Priya Ramani-MJ Akbar defamation case: Delhi court to resume final hearing on November 10
Additional Chief Metropolitan Magistrate Vishal Pahuja fixed the date of hearing after both the parties appeared before him.
A court in Delhi will resume the final arguments in the criminal defamation case filed by author-turned-politician MJ Akbar against journalist Priya Ramani on November 10, PTI reported on Monday. Ramani had accused Akbar of sexual harassment in October 2018, following which he sued her.
Additional Chief Metropolitan Magistrate Vishal Pahuja fixed the date of hearing after both the parties appeared before him, Akbar’s advocate Sandeep Kapur said.
The defamation case was in its last stages, but Pahuja had said on October 13 that the court cannot continue the hearing any more because of a 2018 verdict of the Supreme Court. The hearings in the case were underway since October 2018. The judge had said the court can only hear cases filed against MPs or MLAs, and not by them.
On October 22, District and Sessions Judge Sujata Kohli sent the case back to Pahuja. Kohli noted that the Supreme Court’s directions refer to expediting all cases involving legislators, and not just cases filed against them.
The case
Ramani had first made the allegations about an incident of sexual harassment by an acclaimed newspaper editor in an article in Vogue India in 2017. She identified Akbar as that editor in October 2018 during the #MeToo movement, in a series of tweets. Soon after this, around 20 more women accused Akbar of sexual misconduct over several years during his journalistic career.
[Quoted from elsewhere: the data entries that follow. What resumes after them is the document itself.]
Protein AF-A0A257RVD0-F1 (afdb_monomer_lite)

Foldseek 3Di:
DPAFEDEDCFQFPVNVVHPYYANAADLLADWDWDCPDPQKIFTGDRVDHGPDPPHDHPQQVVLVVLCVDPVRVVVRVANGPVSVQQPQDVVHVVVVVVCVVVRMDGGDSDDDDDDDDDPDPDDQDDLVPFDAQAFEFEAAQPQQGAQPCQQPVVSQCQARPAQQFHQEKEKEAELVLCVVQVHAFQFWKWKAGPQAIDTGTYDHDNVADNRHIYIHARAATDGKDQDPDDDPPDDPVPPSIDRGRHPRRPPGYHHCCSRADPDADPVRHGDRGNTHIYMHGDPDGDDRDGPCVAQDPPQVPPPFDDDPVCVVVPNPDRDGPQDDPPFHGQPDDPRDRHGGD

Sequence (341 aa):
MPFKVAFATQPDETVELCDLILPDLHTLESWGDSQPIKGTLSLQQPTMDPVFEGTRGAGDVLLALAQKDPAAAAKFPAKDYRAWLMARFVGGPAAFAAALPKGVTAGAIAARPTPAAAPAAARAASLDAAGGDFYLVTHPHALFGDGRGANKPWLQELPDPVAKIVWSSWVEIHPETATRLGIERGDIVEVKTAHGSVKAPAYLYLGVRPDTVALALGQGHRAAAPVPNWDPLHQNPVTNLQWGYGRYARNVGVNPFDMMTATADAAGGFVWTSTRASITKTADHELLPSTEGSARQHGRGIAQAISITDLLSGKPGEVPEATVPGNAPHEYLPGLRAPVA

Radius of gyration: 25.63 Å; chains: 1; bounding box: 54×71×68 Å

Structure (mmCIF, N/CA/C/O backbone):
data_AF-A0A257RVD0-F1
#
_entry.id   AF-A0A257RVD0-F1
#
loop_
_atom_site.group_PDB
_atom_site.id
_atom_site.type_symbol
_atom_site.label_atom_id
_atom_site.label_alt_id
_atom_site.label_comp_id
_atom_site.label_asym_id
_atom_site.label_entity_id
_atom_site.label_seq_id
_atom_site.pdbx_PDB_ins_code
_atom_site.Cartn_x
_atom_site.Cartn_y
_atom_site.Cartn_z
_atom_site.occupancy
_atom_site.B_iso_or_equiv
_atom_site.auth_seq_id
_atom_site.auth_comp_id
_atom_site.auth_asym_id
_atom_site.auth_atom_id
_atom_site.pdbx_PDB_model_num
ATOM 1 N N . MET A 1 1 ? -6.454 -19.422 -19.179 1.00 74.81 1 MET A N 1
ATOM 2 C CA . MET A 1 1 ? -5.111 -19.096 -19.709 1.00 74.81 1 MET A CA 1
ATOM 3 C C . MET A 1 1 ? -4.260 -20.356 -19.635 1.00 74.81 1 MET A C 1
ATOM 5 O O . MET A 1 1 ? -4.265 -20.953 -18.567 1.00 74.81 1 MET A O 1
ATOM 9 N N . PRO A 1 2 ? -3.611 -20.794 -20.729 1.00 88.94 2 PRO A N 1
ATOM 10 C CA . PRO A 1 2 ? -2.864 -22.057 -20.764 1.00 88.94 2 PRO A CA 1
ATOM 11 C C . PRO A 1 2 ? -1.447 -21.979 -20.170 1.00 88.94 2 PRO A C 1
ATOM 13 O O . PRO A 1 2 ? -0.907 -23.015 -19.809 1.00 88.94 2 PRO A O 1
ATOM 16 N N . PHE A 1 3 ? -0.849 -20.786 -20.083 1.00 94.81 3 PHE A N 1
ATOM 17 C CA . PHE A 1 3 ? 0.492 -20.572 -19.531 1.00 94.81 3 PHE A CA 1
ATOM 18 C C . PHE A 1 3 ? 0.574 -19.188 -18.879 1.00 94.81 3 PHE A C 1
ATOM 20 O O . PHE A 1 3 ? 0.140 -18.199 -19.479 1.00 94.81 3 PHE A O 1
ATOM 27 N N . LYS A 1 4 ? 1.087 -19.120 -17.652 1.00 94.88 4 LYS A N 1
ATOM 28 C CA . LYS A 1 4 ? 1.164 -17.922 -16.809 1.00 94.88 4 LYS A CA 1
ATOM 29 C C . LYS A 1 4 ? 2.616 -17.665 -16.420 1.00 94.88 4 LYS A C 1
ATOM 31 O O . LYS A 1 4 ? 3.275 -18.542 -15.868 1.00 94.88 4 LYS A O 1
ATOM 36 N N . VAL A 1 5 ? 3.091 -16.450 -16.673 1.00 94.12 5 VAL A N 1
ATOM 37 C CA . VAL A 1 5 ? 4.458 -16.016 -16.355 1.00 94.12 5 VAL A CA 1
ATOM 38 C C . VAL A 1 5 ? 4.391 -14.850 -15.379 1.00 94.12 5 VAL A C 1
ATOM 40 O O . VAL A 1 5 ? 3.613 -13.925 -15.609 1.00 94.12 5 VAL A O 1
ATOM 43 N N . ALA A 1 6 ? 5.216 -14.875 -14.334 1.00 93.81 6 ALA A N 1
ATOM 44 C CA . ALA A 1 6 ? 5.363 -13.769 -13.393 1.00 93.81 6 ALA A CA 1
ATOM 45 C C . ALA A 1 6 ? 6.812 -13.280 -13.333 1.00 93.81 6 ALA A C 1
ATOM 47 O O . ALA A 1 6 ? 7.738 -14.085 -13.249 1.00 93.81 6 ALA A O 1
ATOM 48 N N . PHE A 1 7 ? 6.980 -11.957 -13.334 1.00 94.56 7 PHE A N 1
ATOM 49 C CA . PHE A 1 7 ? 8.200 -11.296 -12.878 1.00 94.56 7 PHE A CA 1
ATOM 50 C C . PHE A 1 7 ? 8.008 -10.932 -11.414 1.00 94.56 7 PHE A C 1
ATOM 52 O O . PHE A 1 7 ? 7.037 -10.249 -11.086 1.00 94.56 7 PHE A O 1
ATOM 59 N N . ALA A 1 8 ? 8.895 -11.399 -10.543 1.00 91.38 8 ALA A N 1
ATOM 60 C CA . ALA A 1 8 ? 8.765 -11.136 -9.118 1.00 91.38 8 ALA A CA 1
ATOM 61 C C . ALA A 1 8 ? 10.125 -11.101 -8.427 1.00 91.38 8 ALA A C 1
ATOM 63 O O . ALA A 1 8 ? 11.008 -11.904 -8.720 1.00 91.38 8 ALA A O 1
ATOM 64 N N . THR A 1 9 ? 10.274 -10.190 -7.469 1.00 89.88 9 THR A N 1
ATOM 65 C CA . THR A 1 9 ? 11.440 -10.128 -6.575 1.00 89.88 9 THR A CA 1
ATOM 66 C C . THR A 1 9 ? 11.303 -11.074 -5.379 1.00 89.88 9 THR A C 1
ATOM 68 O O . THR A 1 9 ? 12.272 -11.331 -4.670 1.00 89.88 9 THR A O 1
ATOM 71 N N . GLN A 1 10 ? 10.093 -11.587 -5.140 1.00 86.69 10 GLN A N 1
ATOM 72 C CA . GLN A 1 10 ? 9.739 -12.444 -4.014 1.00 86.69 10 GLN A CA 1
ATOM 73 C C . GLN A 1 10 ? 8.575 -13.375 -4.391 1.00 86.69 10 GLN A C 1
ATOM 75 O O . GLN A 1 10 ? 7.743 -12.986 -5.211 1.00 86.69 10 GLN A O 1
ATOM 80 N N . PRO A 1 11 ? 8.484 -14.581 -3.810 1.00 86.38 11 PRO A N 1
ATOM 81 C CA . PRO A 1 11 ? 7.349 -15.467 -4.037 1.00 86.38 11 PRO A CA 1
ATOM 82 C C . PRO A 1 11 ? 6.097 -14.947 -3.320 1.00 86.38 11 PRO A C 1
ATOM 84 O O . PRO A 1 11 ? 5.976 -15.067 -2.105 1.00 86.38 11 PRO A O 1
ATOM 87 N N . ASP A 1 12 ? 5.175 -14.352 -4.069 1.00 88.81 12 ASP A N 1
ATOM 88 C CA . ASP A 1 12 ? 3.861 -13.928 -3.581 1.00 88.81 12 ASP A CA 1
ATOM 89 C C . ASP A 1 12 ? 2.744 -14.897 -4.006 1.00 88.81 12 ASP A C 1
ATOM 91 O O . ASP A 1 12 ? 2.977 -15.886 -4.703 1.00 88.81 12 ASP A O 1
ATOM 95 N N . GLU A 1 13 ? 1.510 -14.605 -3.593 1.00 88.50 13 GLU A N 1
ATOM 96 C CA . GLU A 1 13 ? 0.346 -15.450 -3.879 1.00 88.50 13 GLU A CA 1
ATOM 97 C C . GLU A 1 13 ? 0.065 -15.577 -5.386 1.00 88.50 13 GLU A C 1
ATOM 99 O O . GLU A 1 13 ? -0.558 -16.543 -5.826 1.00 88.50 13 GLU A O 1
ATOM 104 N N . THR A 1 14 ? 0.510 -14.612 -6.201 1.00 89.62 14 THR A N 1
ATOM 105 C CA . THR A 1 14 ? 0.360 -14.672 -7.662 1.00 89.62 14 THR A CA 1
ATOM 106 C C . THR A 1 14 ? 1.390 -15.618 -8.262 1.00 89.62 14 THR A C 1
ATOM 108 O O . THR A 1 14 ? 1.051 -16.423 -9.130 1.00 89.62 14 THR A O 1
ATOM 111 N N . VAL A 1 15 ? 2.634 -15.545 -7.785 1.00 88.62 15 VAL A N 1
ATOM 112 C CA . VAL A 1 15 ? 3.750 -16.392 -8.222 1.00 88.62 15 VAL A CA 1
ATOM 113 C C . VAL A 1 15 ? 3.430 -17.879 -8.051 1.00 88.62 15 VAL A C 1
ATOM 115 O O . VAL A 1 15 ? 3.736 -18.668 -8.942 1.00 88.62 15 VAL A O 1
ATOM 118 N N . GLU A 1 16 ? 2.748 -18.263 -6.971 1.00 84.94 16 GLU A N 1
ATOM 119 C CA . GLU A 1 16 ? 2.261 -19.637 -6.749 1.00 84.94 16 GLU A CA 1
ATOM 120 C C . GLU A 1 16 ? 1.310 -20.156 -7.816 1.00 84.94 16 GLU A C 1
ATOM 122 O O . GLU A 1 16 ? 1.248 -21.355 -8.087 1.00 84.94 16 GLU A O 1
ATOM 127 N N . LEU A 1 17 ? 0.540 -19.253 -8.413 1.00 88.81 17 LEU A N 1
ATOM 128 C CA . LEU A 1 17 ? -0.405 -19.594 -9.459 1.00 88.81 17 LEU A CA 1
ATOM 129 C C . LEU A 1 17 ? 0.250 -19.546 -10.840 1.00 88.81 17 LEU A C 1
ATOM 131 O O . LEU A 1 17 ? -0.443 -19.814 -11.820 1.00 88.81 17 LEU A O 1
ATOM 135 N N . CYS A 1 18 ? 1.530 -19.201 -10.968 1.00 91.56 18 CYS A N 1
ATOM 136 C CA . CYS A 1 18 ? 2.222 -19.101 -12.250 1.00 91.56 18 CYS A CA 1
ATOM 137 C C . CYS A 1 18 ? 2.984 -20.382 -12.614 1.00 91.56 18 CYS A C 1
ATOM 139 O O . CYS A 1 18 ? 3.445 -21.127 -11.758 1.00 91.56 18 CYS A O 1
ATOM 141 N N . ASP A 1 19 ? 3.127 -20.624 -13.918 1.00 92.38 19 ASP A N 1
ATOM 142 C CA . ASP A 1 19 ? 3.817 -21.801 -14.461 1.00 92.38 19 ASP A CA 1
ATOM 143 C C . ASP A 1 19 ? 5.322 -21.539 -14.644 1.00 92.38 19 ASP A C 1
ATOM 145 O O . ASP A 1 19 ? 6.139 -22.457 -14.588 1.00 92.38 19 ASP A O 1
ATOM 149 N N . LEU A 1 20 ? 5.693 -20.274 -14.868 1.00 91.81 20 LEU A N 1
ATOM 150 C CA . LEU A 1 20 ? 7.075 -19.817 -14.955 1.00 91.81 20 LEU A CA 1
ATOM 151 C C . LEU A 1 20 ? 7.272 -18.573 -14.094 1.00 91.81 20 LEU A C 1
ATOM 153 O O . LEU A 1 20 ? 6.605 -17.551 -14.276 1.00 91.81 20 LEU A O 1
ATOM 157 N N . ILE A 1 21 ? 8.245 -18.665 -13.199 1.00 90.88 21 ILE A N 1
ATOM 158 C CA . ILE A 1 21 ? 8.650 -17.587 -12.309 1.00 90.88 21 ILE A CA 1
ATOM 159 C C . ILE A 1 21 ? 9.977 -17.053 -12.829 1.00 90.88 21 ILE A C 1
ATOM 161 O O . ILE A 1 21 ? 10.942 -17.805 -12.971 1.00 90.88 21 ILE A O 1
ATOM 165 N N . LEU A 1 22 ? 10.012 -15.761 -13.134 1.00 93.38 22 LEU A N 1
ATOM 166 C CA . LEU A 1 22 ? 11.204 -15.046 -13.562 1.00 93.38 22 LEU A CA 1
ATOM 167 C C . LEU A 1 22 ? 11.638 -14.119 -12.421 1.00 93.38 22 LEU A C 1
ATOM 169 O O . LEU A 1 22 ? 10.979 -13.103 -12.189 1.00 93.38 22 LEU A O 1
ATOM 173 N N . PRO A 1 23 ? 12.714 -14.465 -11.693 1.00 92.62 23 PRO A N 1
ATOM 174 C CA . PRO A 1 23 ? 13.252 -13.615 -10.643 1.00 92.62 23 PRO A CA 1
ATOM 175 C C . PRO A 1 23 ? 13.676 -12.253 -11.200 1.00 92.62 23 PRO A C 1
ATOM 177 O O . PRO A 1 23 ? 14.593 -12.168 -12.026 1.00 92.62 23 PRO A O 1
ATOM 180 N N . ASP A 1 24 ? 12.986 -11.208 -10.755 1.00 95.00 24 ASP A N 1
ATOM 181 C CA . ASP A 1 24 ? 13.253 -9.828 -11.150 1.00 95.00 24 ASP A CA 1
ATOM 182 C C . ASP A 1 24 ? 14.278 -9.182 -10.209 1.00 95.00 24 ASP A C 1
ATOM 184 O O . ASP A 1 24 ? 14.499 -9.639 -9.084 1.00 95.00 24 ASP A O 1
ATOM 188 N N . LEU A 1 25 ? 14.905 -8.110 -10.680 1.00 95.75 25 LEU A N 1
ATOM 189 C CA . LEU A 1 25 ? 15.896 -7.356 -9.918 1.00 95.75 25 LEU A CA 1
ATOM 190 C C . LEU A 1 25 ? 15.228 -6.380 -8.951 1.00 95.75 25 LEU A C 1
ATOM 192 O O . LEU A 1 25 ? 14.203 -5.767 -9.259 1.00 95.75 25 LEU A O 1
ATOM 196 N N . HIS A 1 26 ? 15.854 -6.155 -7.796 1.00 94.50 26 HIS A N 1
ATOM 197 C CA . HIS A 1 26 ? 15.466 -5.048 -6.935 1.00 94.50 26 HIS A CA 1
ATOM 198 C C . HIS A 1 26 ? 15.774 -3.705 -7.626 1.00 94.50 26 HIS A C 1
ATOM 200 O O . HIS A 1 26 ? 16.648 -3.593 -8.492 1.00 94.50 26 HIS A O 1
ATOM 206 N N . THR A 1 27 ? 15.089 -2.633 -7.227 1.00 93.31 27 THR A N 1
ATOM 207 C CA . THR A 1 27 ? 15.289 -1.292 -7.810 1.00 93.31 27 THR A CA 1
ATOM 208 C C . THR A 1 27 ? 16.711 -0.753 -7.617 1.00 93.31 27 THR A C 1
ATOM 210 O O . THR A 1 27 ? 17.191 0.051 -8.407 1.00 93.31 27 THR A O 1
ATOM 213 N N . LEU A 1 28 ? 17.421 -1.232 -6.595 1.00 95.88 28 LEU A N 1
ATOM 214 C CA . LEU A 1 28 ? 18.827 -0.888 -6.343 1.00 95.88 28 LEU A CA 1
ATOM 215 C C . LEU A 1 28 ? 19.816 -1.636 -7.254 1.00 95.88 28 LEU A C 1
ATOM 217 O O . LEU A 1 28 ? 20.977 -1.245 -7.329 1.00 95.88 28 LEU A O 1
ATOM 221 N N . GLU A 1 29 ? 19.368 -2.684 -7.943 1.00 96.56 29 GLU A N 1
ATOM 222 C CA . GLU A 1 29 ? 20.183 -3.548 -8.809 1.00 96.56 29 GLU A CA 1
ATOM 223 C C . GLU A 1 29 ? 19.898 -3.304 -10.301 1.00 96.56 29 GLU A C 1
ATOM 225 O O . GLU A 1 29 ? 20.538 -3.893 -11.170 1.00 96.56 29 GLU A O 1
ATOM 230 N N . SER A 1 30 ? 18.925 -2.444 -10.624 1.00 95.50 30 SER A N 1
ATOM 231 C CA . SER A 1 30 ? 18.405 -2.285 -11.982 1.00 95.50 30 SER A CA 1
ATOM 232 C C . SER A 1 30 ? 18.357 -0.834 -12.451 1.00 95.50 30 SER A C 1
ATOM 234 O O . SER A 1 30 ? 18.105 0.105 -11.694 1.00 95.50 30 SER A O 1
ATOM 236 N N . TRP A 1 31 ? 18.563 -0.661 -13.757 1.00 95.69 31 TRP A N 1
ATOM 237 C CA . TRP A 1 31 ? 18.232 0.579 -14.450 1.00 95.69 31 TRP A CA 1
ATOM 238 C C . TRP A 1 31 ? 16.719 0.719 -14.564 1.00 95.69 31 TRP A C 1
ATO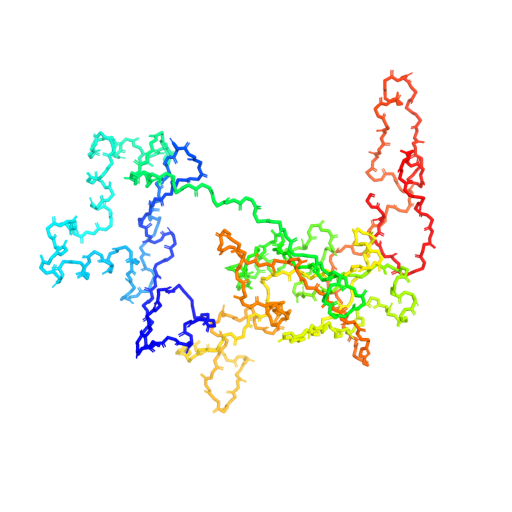M 240 O O . TRP A 1 31 ? 16.032 -0.233 -14.924 1.00 95.69 31 TRP A O 1
ATOM 250 N N . GLY A 1 32 ? 16.214 1.920 -14.316 1.00 93.62 32 GLY A N 1
ATOM 251 C CA . GLY A 1 32 ? 14.788 2.210 -14.371 1.00 93.62 32 GLY A CA 1
ATOM 252 C C . GLY A 1 32 ? 14.519 3.662 -14.731 1.00 93.62 32 GLY A C 1
ATOM 253 O O . GLY A 1 32 ? 15.409 4.515 -14.715 1.00 93.62 32 GLY A O 1
ATOM 254 N N . ASP A 1 33 ? 13.266 3.952 -15.029 1.00 93.06 33 ASP A N 1
ATOM 255 C CA . ASP A 1 33 ? 12.760 5.303 -15.189 1.00 93.06 33 ASP A CA 1
ATOM 256 C C . ASP A 1 33 ? 11.345 5.402 -14.624 1.00 93.06 33 ASP A C 1
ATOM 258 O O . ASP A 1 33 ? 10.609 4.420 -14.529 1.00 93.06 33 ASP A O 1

The Patiala House Court had on January 2019 issued summons to Ramani in the defamation case. In February 2019, she was granted bail on a personal bond of Rs 10,000. In May 2019, Akbar had denied meeting Ramani in a hotel room where she alleged he had sexually harassed her. He denied all information about the meeting that Ramani had narrated.
Ramani told the court in Delhi on September 19 that she deserved to be acquitted, because she shared her experience in good faith and encouraged other women to speak out against sexual harassment. Ramani’s lawyer Rebecca John, while submitting her final arguments in the case, said that Ramani had proved her allegations against Akbar with solid evidence, which were also confirmed by multiple women.
Ramani’s lawyer also responded to Akbar’s accusation that her tweets had tarnished the reputation he built through his work. “Hard work is not exclusive to MJ Akbar,” she quoted Ramani as saying. “This case is not about how hard he worked.. My case is that before I met him, I admired him as a journalist. But his conduct with me and the shared experience of other women do not justify this complaint.”